The problem
Of the entries below, return exactly those lines that fall between the one containing "ATOM 81 N N" and the one containing "ATOM 115 O O", the two end lines included.

Provided information
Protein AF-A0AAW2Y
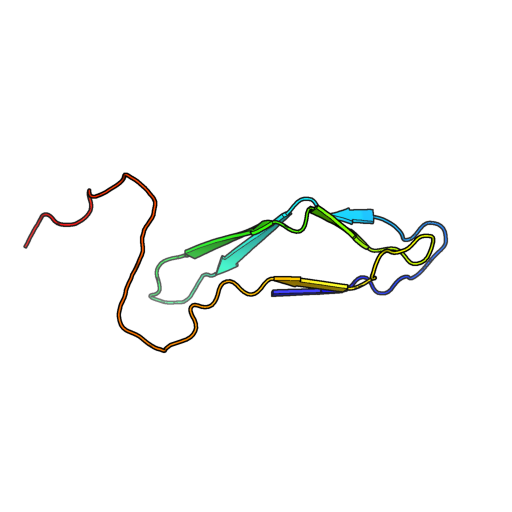600-F1 (afdb_monomer_lite)

Sequence (77 aa):
MNLTSDGSGPGHGWYCNYVEVTATGVHKQCTQQQFMVEQWLATDAPYELTAIRNYCLSGDDGKFVMYGPDSSMISDL

Organism: NCBI:txid2727402

Structure (mmCIF, N/CA/C/O backbone):
data_AF-A0AAW2Y600-F1
#
_entry.id   AF-A0AAW2Y600-F1
#
loop_
_atom_site.group_PDB
_atom_site.id
_atom_site.type_symbol
_atom_site.label_atom_id
_atom_site.label_alt_id
_atom_site.label_comp_id
_atom_site.label_asym_id
_atom_site.label_entity_id
_atom_site.label_seq_id
_atom_site.pdbx_PDB_ins_code
_atom_site.Cartn_x
_atom_site.Cartn_y
_atom_site.Cartn_z
_atom_site.occupancy
_atom_site.B_iso_or_equiv
_atom_site.auth_seq_id
_atom_site.auth_comp_id
_atom_site.auth_asym_id
_atom_site.auth_atom_id
_atom_site.pdbx_PDB_model_num
ATOM 1 N N . MET A 1 1 ? 0.657 1.587 8.750 1.00 93.50 1 MET A N 1
ATOM 2 C CA . MET A 1 1 ? 0.378 0.943 7.455 1.00 93.50 1 MET A CA 1
ATOM 3 C C . MET A 1 1 ? 1.696 0.708 6.732 1.00 93.50 1 MET A C 1
ATOM 5 O O . MET A 1 1 ? 2.529 1.609 6.712 1.00 93.50 1 MET A O 1
ATOM 9 N N . ASN A 1 2 ? 1.897 -0.514 6.237 1.00 96.06 2 ASN A N 1
ATOM 10 C CA . ASN A 1 2 ? 3.031 -0.901 5.403 1.00 96.06 2 ASN A CA 1
ATOM 11 C C . ASN A 1 2 ? 2.471 -1.373 4.055 1.00 96.06 2 ASN A C 1
ATOM 13 O O . ASN A 1 2 ? 1.670 -2.308 4.036 1.00 96.06 2 ASN A O 1
ATOM 17 N N . LEU A 1 3 ? 2.850 -0.697 2.975 1.00 94.06 3 LEU A N 1
ATOM 18 C CA . LEU A 1 3 ? 2.467 -1.016 1.606 1.00 94.06 3 LEU A CA 1
ATOM 19 C C . LEU A 1 3 ? 3.721 -1.433 0.842 1.00 94.06 3 LEU A C 1
ATOM 21 O O . LEU A 1 3 ? 4.649 -0.637 0.727 1.00 94.06 3 LEU A O 1
ATOM 25 N N . THR A 1 4 ? 3.724 -2.647 0.294 1.00 95.94 4 THR A N 1
ATOM 26 C CA . THR A 1 4 ? 4.860 -3.198 -0.452 1.00 95.94 4 THR A CA 1
ATOM 27 C C . THR A 1 4 ? 4.394 -3.711 -1.807 1.00 95.94 4 THR A C 1
ATOM 29 O O . THR A 1 4 ? 3.464 -4.511 -1.886 1.00 95.94 4 THR A O 1
ATOM 32 N N . SER A 1 5 ? 5.057 -3.252 -2.865 1.00 93.50 5 SER A N 1
ATOM 33 C CA . SER A 1 5 ? 4.990 -3.848 -4.196 1.00 93.50 5 SER A CA 1
ATOM 34 C C . SER A 1 5 ? 5.980 -5.010 -4.269 1.00 93.50 5 SER A C 1
ATOM 36 O O . SER A 1 5 ? 7.106 -4.899 -3.785 1.00 93.50 5 SER A O 1
ATOM 38 N N . ASP A 1 6 ? 5.580 -6.124 -4.873 1.00 93.50 6 ASP A N 1
ATOM 39 C CA . ASP A 1 6 ? 6.446 -7.291 -5.072 1.00 93.50 6 ASP A CA 1
ATOM 40 C C . ASP A 1 6 ? 7.407 -7.134 -6.268 1.00 93.50 6 ASP A C 1
ATOM 42 O O . ASP A 1 6 ? 8.265 -7.987 -6.484 1.00 93.50 6 ASP A O 1
ATOM 46 N N . GLY A 1 7 ? 7.279 -6.044 -7.037 1.00 90.62 7 GLY A N 1
ATOM 47 C CA . GLY A 1 7 ? 8.183 -5.684 -8.132 1.00 90.62 7 GLY A CA 1
ATOM 48 C C . GLY A 1 7 ? 8.157 -6.646 -9.324 1.00 90.62 7 GLY A C 1
ATOM 49 O O . GLY A 1 7 ? 9.102 -6.674 -10.114 1.00 90.62 7 GLY A O 1
ATOM 50 N N . SER A 1 8 ? 7.111 -7.466 -9.459 1.00 90.69 8 SER A N 1
ATOM 51 C CA . SER A 1 8 ? 7.080 -8.525 -10.468 1.00 90.69 8 SER A CA 1
ATOM 52 C C . SER A 1 8 ? 6.615 -8.030 -11.841 1.00 90.69 8 SER A C 1
ATOM 54 O O . SER A 1 8 ? 5.579 -7.385 -11.979 1.00 90.69 8 SER A O 1
ATOM 56 N N . GLY A 1 9 ? 7.357 -8.414 -12.885 1.00 91.38 9 GLY A N 1
ATOM 57 C CA . GLY A 1 9 ? 7.020 -8.161 -14.289 1.00 91.38 9 GLY A CA 1
ATOM 58 C C . GLY A 1 9 ? 7.665 -6.901 -14.900 1.00 91.38 9 GLY A C 1
ATOM 59 O O . GLY A 1 9 ? 8.198 -6.046 -14.186 1.00 91.38 9 GLY A O 1
ATOM 60 N N . PRO A 1 10 ? 7.669 -6.780 -16.243 1.00 
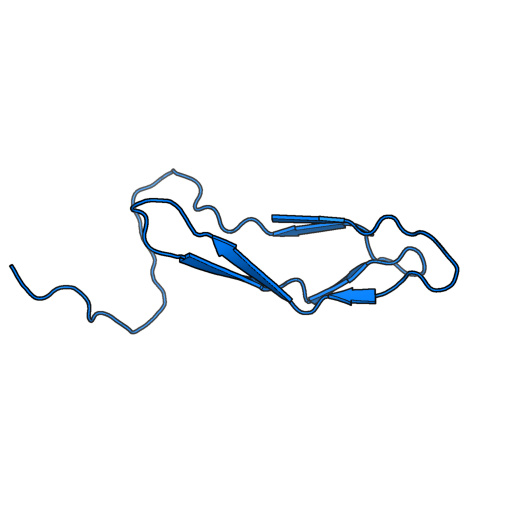89.62 10 PRO A N 1
ATOM 61 C CA . PRO A 1 10 ? 8.147 -5.580 -16.930 1.00 89.62 10 PRO A CA 1
ATOM 62 C C . PRO A 1 10 ? 7.251 -4.374 -16.626 1.00 89.62 10 PRO A C 1
A
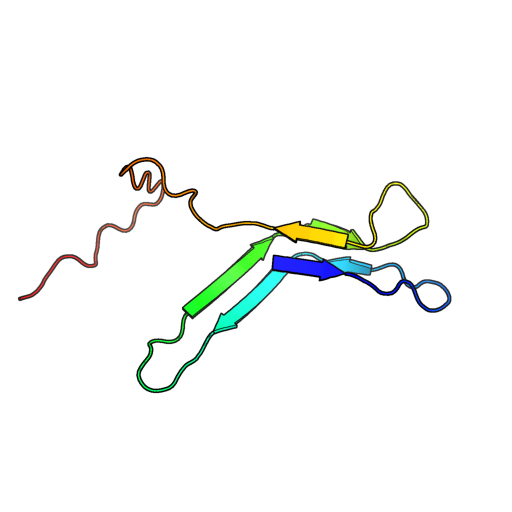TOM 64 O O . PRO A 1 10 ? 6.031 -4.482 -16.725 1.00 89.62 10 PRO A O 1
ATOM 67 N N . GLY A 1 11 ? 7.844 -3.222 -16.303 1.00 88.69 11 GLY A N 1
ATOM 68 C CA . GLY A 1 11 ? 7.082 -1.995 -16.034 1.00 88.69 11 GLY A CA 1
ATOM 69 C C . GLY A 1 11 ? 6.210 -2.068 -14.775 1.00 88.69 11 GLY A C 1
ATOM 70 O O . GLY A 1 11 ? 5.143 -1.470 -14.739 1.00 88.69 11 GLY A O 1
ATOM 71 N N . HIS A 1 12 ? 6.652 -2.798 -13.749 1.00 90.94 12 HIS A N 1
ATOM 72 C CA . HIS A 1 12 ? 5.933 -2.997 -12.483 1.00 90.94 12 HIS A CA 1
ATOM 73 C C . HIS A 1 12 ? 5.790 -1.730 -11.619 1.00 90.94 12 HIS A C 1
ATOM 75 O O . HIS A 1 12 ? 5.210 -1.797 -10.537 1.00 90.94 12 HIS A O 1
ATOM 81 N N . GLY A 1 13 ? 6.357 -0.598 -12.042 1.00 93.19 13 GLY A N 1
ATOM 82 C CA . GLY A 1 13 ? 6.317 0.657 -11.304 1.00 93.19 13 GLY A CA 1
ATOM 83 C C . GLY A 1 13 ? 4.938 1.308 -11.339 1.00 93.19 13 GLY A C 1
ATOM 84 O O . GLY A 1 13 ? 4.349 1.490 -12.403 1.00 93.19 13 GLY A O 1
ATOM 85 N N . TRP A 1 14 ? 4.431 1.713 -10.176 1.00 93.19 14 TRP A N 1
ATOM 86 C CA . TRP A 1 14 ? 3.149 2.410 -10.068 1.00 93.19 14 TRP A CA 1
ATOM 87 C C . TRP A 1 14 ? 3.191 3.520 -9.024 1.00 93.19 14 TRP A C 1
ATOM 89 O O . TRP A 1 14 ? 3.916 3.438 -8.034 1.00 93.19 14 TRP A O 1
ATOM 99 N N . TYR A 1 15 ? 2.410 4.574 -9.253 1.00 93.94 15 TYR A N 1
ATOM 100 C CA . TYR A 1 15 ? 2.281 5.689 -8.323 1.00 93.94 15 TYR A CA 1
ATOM 101 C C . TYR A 1 15 ? 1.099 5.465 -7.384 1.00 93.94 15 TYR A C 1
ATOM 103 O O . TYR A 1 15 ? -0.037 5.291 -7.829 1.00 93.94 15 TYR A O 1
ATOM 111 N N . CYS A 1 16 ? 1.355 5.510 -6.080 1.00 94.75 16 CYS A N 1
ATOM 112 C CA . CYS A 1 16 ? 0.319 5.469 -5.062 1.00 94.75 16 CYS A CA 1
ATOM 113 C C . CYS A 1 16 ? 0.083 6.881 -4.520 1.00 94.75 16 CYS A C 1
ATOM 115 O O . CYS A 1 16 ? 0.974 7.453 -3.897 1.00 94.75 16 CYS A O 1
ATOM 117 N N . ASN A 1 17 ? -1.113 7.437 -4.732 1.00 96.19 17 ASN A N 1
ATOM 118 C CA . ASN A 1 17 ? -1.491 8.727 -4.150 1.00 96.19 17 ASN A CA 1
ATOM 119 C C . ASN A 1 17 ? -1.873 8.553 -2.668 1.00 96.19 17 ASN A C 1
ATOM 121 O O . ASN A 1 17 ? -1.197 9.078 -1.784 1.00 96.19 17 ASN A O 1
ATOM 125 N N . TYR A 1 18 ? -2.882 7.727 -2.384 1.00 96.00 18 TYR A N 1
ATOM 126 C CA . TYR A 1 18 ? -3.304 7.400 -1.025 1.00 96.00 18 TYR A CA 1
ATOM 127 C C . TYR A 1 18 ? -3.827 5.966 -0.922 1.00 96.00 18 TYR A C 1
ATOM 129 O O . TYR A 1 18 ? -4.237 5.360 -1.911 1.00 96.00 18 TYR A O 1
ATOM 137 N N . VAL A 1 19 ? -3.849 5.453 0.306 1.00 95.62 19 VAL A N 1
ATOM 138 C CA . VAL A 1 19 ? -4.562 4.228 0.679 1.00 95.62 19 VAL A CA 1
ATOM 139 C C . VAL A 1 19 ? -5.591 4.592 1.729 1.00 95.62 19 VAL A C 1
ATOM 141 O O . VAL A 1 19 ? -5.257 5.213 2.735 1.00 95.62 19 VAL A O 1
ATOM 144 N N . GLU A 1 20 ? -6.832 4.184 1.519 1.00 96.31 20 GLU A N 1
ATOM 145 C CA . GLU A 1 20 ? -7.885 4.326 2.511 1.00 96.31 20 GLU A CA 1
ATOM 146 C C . GLU A 1 20 ? -8.199 2.971 3.137 1.00 96.31 20 GLU A C 1
ATOM 148 O O . GLU A 1 20 ? -8.397 1.975 2.442 1.00 96.31 20 GLU A O 1
ATOM 153 N N . VAL A 1 21 ? -8.207 2.929 4.466 1.00 94.44 21 VAL A N 1
ATOM 154 C CA . VAL A 1 21 ? -8.494 1.723 5.238 1.00 94.44 21 VAL A CA 1
ATOM 155 C C . VAL A 1 21 ? -9.783 1.939 6.009 1.00 94.44 21 VAL A C 1
ATOM 157 O O . VAL A 1 21 ? -9.845 2.808 6.877 1.00 94.44 21 VAL A O 1
ATOM 160 N N . THR A 1 22 ? -10.780 1.102 5.731 1.00 95.00 22 THR A N 1
ATOM 161 C CA . THR A 1 22 ? -12.025 1.039 6.500 1.00 95.00 22 THR A CA 1
ATOM 162 C C . THR A 1 22 ? -12.002 -0.197 7.385 1.00 95.00 22 THR A C 1
ATOM 164 O O . THR A 1 22 ? -11.935 -1.324 6.895 1.00 95.00 22 THR A O 1
ATOM 167 N N . ALA A 1 23 ? -12.050 0.009 8.698 1.00 92.00 23 ALA A N 1
ATOM 168 C CA . ALA A 1 23 ? -12.101 -1.056 9.685 1.00 92.00 23 ALA A CA 1
ATOM 169 C C . ALA A 1 23 ? -13.522 -1.182 10.242 1.00 92.00 23 ALA A C 1
ATOM 171 O O . ALA A 1 23 ? -14.113 -0.218 10.726 1.00 92.00 23 ALA A O 1
ATOM 172 N N . THR A 1 24 ? -14.062 -2.397 10.200 1.00 94.44 24 THR A N 1
ATOM 173 C CA . THR A 1 24 ? -15.394 -2.731 10.720 1.00 94.44 24 THR A CA 1
ATOM 174 C C . THR A 1 24 ? -15.283 -3.896 11.696 1.00 94.44 24 THR A C 1
ATOM 176 O O . THR A 1 24 ? -14.453 -4.783 11.498 1.00 94.44 24 THR A O 1
ATOM 179 N N . GLY A 1 25 ? -16.126 -3.946 12.726 1.00 92.62 25 GLY A N 1
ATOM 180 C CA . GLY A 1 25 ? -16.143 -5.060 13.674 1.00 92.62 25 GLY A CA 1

Solved exercise
ATOM 81 N N . GLY A 1 13 ? 6.357 -0.598 -12.042 1.00 93.19 13 GLY A N 1
ATOM 82 C CA . GLY A 1 13 ? 6.317 0.657 -11.304 1.00 93.19 13 GLY A CA 1
ATOM 83 C C . GLY A 1 13 ? 4.938 1.308 -11.339 1.00 93.19 13 GLY A C 1
ATOM 84 O O . GLY A 1 13 ? 4.349 1.490 -12.403 1.00 93.19 13 GLY A O 1
ATOM 85 N N . TRP A 1 14 ? 4.431 1.713 -10.176 1.00 93.19 14 TRP A N 1
ATOM 86 C CA . TRP A 1 14 ? 3.149 2.410 -10.068 1.00 93.19 14 TRP A CA 1
ATOM 87 C C . TRP A 1 14 ? 3.191 3.520 -9.024 1.00 93.19 14 TRP A C 1
ATOM 89 O O . TRP A 1 14 ? 3.916 3.438 -8.034 1.00 93.19 14 TRP A O 1
ATOM 99 N N . TYR A 1 15 ? 2.410 4.574 -9.253 1.00 93.94 15 TYR A N 1
ATOM 100 C CA . TYR A 1 15 ? 2.281 5.689 -8.323 1.00 93.94 15 TYR A CA 1
ATOM 101 C C . TYR A 1 15 ? 1.099 5.465 -7.384 1.00 93.94 15 TYR A C 1
ATOM 103 O O . TYR A 1 15 ? -0.037 5.291 -7.829 1.00 93.94 15 TYR A O 1
ATOM 111 N N . CYS A 1 16 ? 1.355 5.510 -6.080 1.00 94.75 16 CYS A N 1
ATOM 112 C CA . CYS A 1 16 ? 0.319 5.469 -5.062 1.00 94.75 16 CYS A CA 1
ATOM 113 C C . CYS A 1 16 ? 0.083 6.881 -4.520 1.00 94.75 16 CYS A C 1
ATOM 115 O O . CYS A 1 16 ? 0.974 7.453 -3.897 1.00 94.75 16 CYS A O 1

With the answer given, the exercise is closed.